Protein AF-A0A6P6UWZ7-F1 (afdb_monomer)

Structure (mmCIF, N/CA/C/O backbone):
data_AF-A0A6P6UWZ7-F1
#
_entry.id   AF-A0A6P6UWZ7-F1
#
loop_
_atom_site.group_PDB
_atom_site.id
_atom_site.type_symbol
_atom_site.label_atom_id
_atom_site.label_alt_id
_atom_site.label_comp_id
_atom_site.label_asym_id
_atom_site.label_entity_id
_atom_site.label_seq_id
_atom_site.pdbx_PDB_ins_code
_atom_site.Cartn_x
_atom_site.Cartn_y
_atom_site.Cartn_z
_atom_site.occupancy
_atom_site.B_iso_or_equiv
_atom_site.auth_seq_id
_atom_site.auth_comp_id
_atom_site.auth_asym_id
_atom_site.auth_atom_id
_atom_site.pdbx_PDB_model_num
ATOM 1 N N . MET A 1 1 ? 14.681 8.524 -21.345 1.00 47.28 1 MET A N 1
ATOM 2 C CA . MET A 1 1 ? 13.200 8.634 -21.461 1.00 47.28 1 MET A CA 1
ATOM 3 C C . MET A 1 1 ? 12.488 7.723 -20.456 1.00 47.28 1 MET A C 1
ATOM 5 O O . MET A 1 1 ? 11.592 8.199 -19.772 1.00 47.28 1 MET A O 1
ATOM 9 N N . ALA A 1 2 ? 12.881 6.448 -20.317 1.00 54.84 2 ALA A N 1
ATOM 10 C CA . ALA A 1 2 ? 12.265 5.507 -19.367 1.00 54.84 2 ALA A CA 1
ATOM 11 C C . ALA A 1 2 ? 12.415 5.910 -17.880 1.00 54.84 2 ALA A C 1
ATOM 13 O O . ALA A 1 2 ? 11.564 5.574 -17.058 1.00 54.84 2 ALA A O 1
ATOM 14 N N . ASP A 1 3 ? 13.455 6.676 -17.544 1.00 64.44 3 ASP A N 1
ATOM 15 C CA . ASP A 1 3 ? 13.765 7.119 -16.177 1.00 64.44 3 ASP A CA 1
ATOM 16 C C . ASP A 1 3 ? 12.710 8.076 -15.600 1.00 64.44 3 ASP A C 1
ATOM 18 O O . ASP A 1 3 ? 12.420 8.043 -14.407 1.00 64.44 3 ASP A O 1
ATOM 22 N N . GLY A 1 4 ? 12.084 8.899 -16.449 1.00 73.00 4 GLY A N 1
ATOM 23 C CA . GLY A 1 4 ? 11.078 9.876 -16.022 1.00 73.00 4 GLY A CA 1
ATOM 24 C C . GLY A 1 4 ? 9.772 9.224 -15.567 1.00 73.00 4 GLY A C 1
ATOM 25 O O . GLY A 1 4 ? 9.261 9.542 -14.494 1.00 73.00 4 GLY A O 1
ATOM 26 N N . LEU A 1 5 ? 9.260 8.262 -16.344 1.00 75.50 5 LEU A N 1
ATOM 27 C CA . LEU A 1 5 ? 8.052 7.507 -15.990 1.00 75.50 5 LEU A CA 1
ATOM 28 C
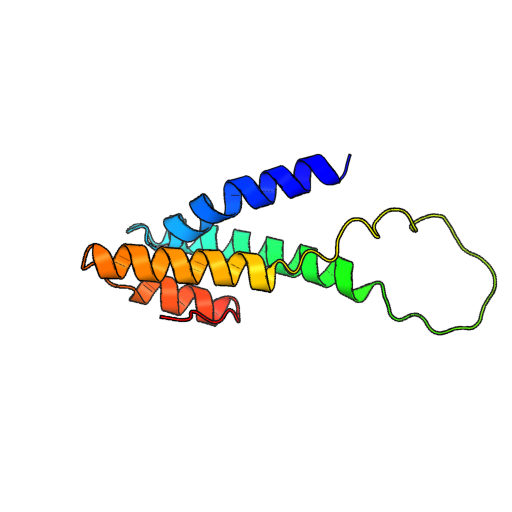 C . LEU A 1 5 ? 8.260 6.692 -14.709 1.00 75.50 5 LEU A C 1
ATOM 30 O O . LEU A 1 5 ? 7.393 6.638 -13.841 1.00 75.50 5 LEU A O 1
ATOM 34 N N . LEU A 1 6 ? 9.433 6.082 -14.582 1.00 73.62 6 LEU A N 1
ATOM 35 C CA . LEU A 1 6 ? 9.818 5.288 -13.426 1.00 73.62 6 LEU A CA 1
ATOM 36 C C . LEU A 1 6 ? 9.888 6.124 -12.141 1.00 73.62 6 LEU A C 1
ATOM 38 O O . LEU A 1 6 ? 9.338 5.726 -11.114 1.00 73.62 6 LEU A O 1
ATOM 42 N N . ASN A 1 7 ? 10.508 7.302 -12.212 1.00 77.19 7 ASN A N 1
ATOM 43 C CA . ASN A 1 7 ? 10.536 8.247 -11.100 1.00 77.19 7 ASN A CA 1
ATOM 44 C C . ASN A 1 7 ? 9.129 8.741 -10.749 1.00 77.19 7 ASN A C 1
ATOM 46 O O . ASN A 1 7 ? 8.783 8.803 -9.574 1.00 77.19 7 ASN A O 1
ATOM 50 N N . LEU A 1 8 ? 8.281 9.004 -11.748 1.00 82.69 8 LEU A N 1
ATOM 51 C CA . LEU A 1 8 ? 6.892 9.399 -11.521 1.00 82.69 8 LEU A CA 1
ATOM 52 C C . LEU A 1 8 ? 6.092 8.307 -10.799 1.00 82.69 8 LEU A C 1
ATOM 54 O O . LEU A 1 8 ? 5.351 8.612 -9.864 1.00 82.69 8 LEU A O 1
ATOM 58 N N . LEU A 1 9 ? 6.259 7.042 -11.190 1.00 82.75 9 LEU A N 1
ATOM 59 C CA . LEU A 1 9 ? 5.630 5.909 -10.509 1.00 82.75 9 LEU A CA 1
ATOM 60 C C . LEU A 1 9 ? 6.119 5.790 -9.059 1.00 82.75 9 LEU A C 1
ATOM 62 O O . LEU A 1 9 ? 5.296 5.648 -8.157 1.00 82.75 9 LEU A O 1
ATOM 66 N N . LYS A 1 10 ? 7.427 5.938 -8.811 1.00 82.38 10 LYS A N 1
ATOM 67 C CA . LYS A 1 10 ? 7.985 5.948 -7.448 1.00 82.38 10 LYS A CA 1
ATOM 68 C C . LYS A 1 10 ? 7.434 7.092 -6.599 1.00 82.38 10 LYS A C 1
ATOM 70 O O . LYS A 1 10 ? 7.074 6.868 -5.450 1.00 82.38 10 LYS A O 1
ATOM 75 N N . CYS A 1 11 ? 7.306 8.292 -7.159 1.00 84.25 11 CYS A N 1
ATOM 76 C CA . CYS A 1 11 ? 6.727 9.436 -6.454 1.00 84.25 11 CYS A CA 1
ATOM 77 C C . CYS A 1 11 ? 5.238 9.248 -6.130 1.00 84.25 11 CYS A C 1
ATOM 79 O O . CYS A 1 11 ? 4.759 9.782 -5.133 1.00 84.25 11 CYS A O 1
ATOM 81 N N . ARG A 1 12 ? 4.491 8.506 -6.958 1.00 87.81 12 ARG A N 1
ATOM 82 C CA . ARG A 1 12 ? 3.056 8.255 -6.738 1.00 87.81 12 ARG A CA 1
ATOM 83 C C . ARG A 1 12 ? 2.779 7.059 -5.836 1.00 87.81 12 ARG A C 1
ATOM 85 O O . ARG A 1 12 ? 1.710 7.014 -5.232 1.00 87.81 12 ARG A O 1
ATOM 92 N N . LEU A 1 13 ? 3.730 6.137 -5.712 1.00 91.12 13 LEU A N 1
ATOM 93 C CA . LEU A 1 13 ? 3.561 4.898 -4.965 1.00 91.12 13 LEU A CA 1
ATOM 94 C C . LEU A 1 13 ? 3.075 5.110 -3.513 1.00 91.12 13 LEU A C 1
ATOM 96 O O . LEU A 1 13 ? 2.079 4.481 -3.152 1.00 91.12 13 LEU A O 1
ATOM 100 N N . PRO A 1 14 ? 3.654 6.020 -2.699 1.00 92.06 14 PRO A N 1
ATOM 101 C CA . PRO A 1 14 ? 3.168 6.259 -1.337 1.00 92.06 14 PRO A CA 1
ATOM 102 C C . PRO A 1 14 ? 1.712 6.733 -1.294 1.00 92.06 14 PRO A C 1
ATOM 104 O O . PRO A 1 14 ? 0.934 6.285 -0.456 1.00 92.06 14 PRO A O 1
ATOM 107 N N . ALA A 1 15 ? 1.316 7.603 -2.230 1.00 94.12 15 ALA A N 1
ATOM 108 C CA . ALA A 1 15 ? -0.058 8.086 -2.314 1.00 94.12 15 ALA A CA 1
ATOM 109 C C . ALA A 1 15 ? -1
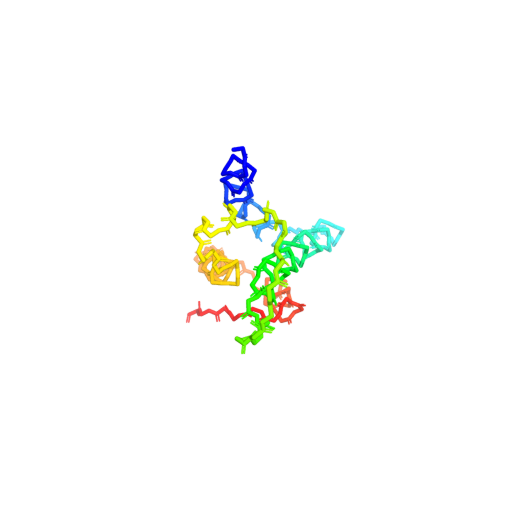.029 6.953 -2.679 1.00 94.12 15 ALA A C 1
ATOM 111 O O . ALA A 1 15 ? -2.097 6.842 -2.084 1.00 94.12 15 ALA A O 1
ATOM 112 N N . THR A 1 16 ? -0.646 6.076 -3.612 1.00 94.69 16 THR A N 1
ATOM 113 C CA . THR A 1 16 ? -1.445 4.896 -3.973 1.00 94.69 16 THR A CA 1
ATOM 114 C C . THR A 1 16 ? -1.575 3.914 -2.807 1.00 94.69 16 THR A C 1
ATOM 116 O O . THR A 1 16 ? -2.666 3.399 -2.576 1.00 94.69 16 THR A O 1
ATOM 119 N N . VAL A 1 17 ? -0.505 3.683 -2.041 1.00 94.69 17 VAL A N 1
ATOM 120 C CA . VAL A 1 17 ? -0.548 2.823 -0.846 1.00 94.69 17 VAL A CA 1
ATOM 121 C C . VAL A 1 17 ? -1.467 3.408 0.225 1.00 94.69 17 VAL A C 1
ATOM 123 O O . VAL A 1 17 ? -2.309 2.690 0.755 1.00 94.69 17 VAL A O 1
ATOM 126 N N . ARG A 1 18 ? -1.406 4.717 0.478 1.00 94.38 18 ARG A N 1
ATOM 127 C CA . ARG A 1 18 ? -2.308 5.388 1.426 1.00 94.38 18 ARG A CA 1
ATOM 128 C C . ARG A 1 18 ? -3.785 5.275 1.031 1.00 94.38 18 ARG A C 1
ATOM 130 O O . ARG A 1 18 ? -4.659 5.172 1.889 1.00 94.38 18 ARG A O 1
ATOM 137 N N . CYS A 1 19 ? -4.085 5.234 -0.267 1.00 95.06 19 CYS A N 1
ATOM 138 C CA . CYS A 1 19 ? -5.446 5.013 -0.758 1.00 95.06 19 CYS A CA 1
ATOM 139 C C . CYS A 1 19 ? -6.003 3.609 -0.438 1.00 95.06 19 CYS A C 1
ATOM 141 O O . CYS A 1 19 ? -7.219 3.417 -0.506 1.00 95.06 19 CYS A O 1
ATOM 143 N N . LEU A 1 20 ? -5.172 2.642 -0.031 1.00 94.19 20 LEU A N 1
ATOM 144 C CA . LEU A 1 20 ? -5.640 1.345 0.485 1.00 94.19 20 LEU A CA 1
ATOM 145 C C . LEU A 1 20 ? -6.353 1.482 1.836 1.00 94.19 20 LEU A C 1
ATOM 147 O O . LEU A 1 20 ? -7.229 0.681 2.157 1.00 94.19 20 LEU A O 1
ATOM 151 N N . SER A 1 21 ? -6.024 2.522 2.596 1.00 92.75 21 SER A N 1
ATOM 152 C CA . SER A 1 21 ? -6.651 2.864 3.875 1.00 92.75 21 SER A CA 1
ATOM 153 C C . SER A 1 21 ? -7.939 3.684 3.699 1.00 92.75 21 SER A C 1
ATOM 155 O O . SER A 1 21 ? -8.584 4.057 4.676 1.00 92.75 21 SER A O 1
ATOM 157 N N . HIS A 1 22 ? -8.335 3.995 2.459 1.00 94.31 22 HIS A N 1
ATOM 158 C CA . HIS A 1 22 ? -9.474 4.864 2.172 1.00 94.31 22 HIS A CA 1
ATOM 159 C C . HIS A 1 22 ? -10.825 4.172 2.477 1.00 94.31 22 HIS A C 1
ATOM 161 O O . HIS A 1 22 ? -10.999 2.986 2.165 1.00 94.31 22 HIS A O 1
ATOM 167 N N . PRO A 1 23 ? -11.835 4.890 3.018 1.00 90.38 23 PRO A N 1
ATOM 168 C CA . PRO A 1 23 ? -13.135 4.300 3.365 1.00 90.38 23 PRO A CA 1
ATOM 169 C C . PRO A 1 23 ? -13.907 3.759 2.149 1.00 90.38 23 PRO A C 1
ATOM 171 O O . PRO A 1 23 ? -14.594 2.742 2.249 1.00 90.38 23 PRO A O 1
ATOM 174 N N . SER A 1 24 ? -13.755 4.380 0.974 1.00 95.94 24 SER A N 1
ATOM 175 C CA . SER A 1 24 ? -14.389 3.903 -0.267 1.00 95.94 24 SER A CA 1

• • • •

§ DESCRIPTION OF THE TASK
Please give an exact copy of the entries above, from the line with "ATOM 70 O O" down to the line with "ATOM 77 C C", inclusive, and nothing else.

§ RESULT OF THE TASK
ATOM 70 O O . LYS A 1 10 ? 7.074 6.868 -5.450 1.00 82.38 10 LYS A O 1
ATOM 75 N N . CYS A 1 11 ? 7.306 8.292 -7.159 1.00 84.25 11 CYS A N 1
ATOM 76 C CA . CYS A 1 11 ? 6.727 9.436 -6.454 1.00 84.25 11 CYS A CA 1
ATOM 77 C C . CYS A 1 11 ? 5.238 9.248 -6.130 1.00 84.25 11 CYS A C 1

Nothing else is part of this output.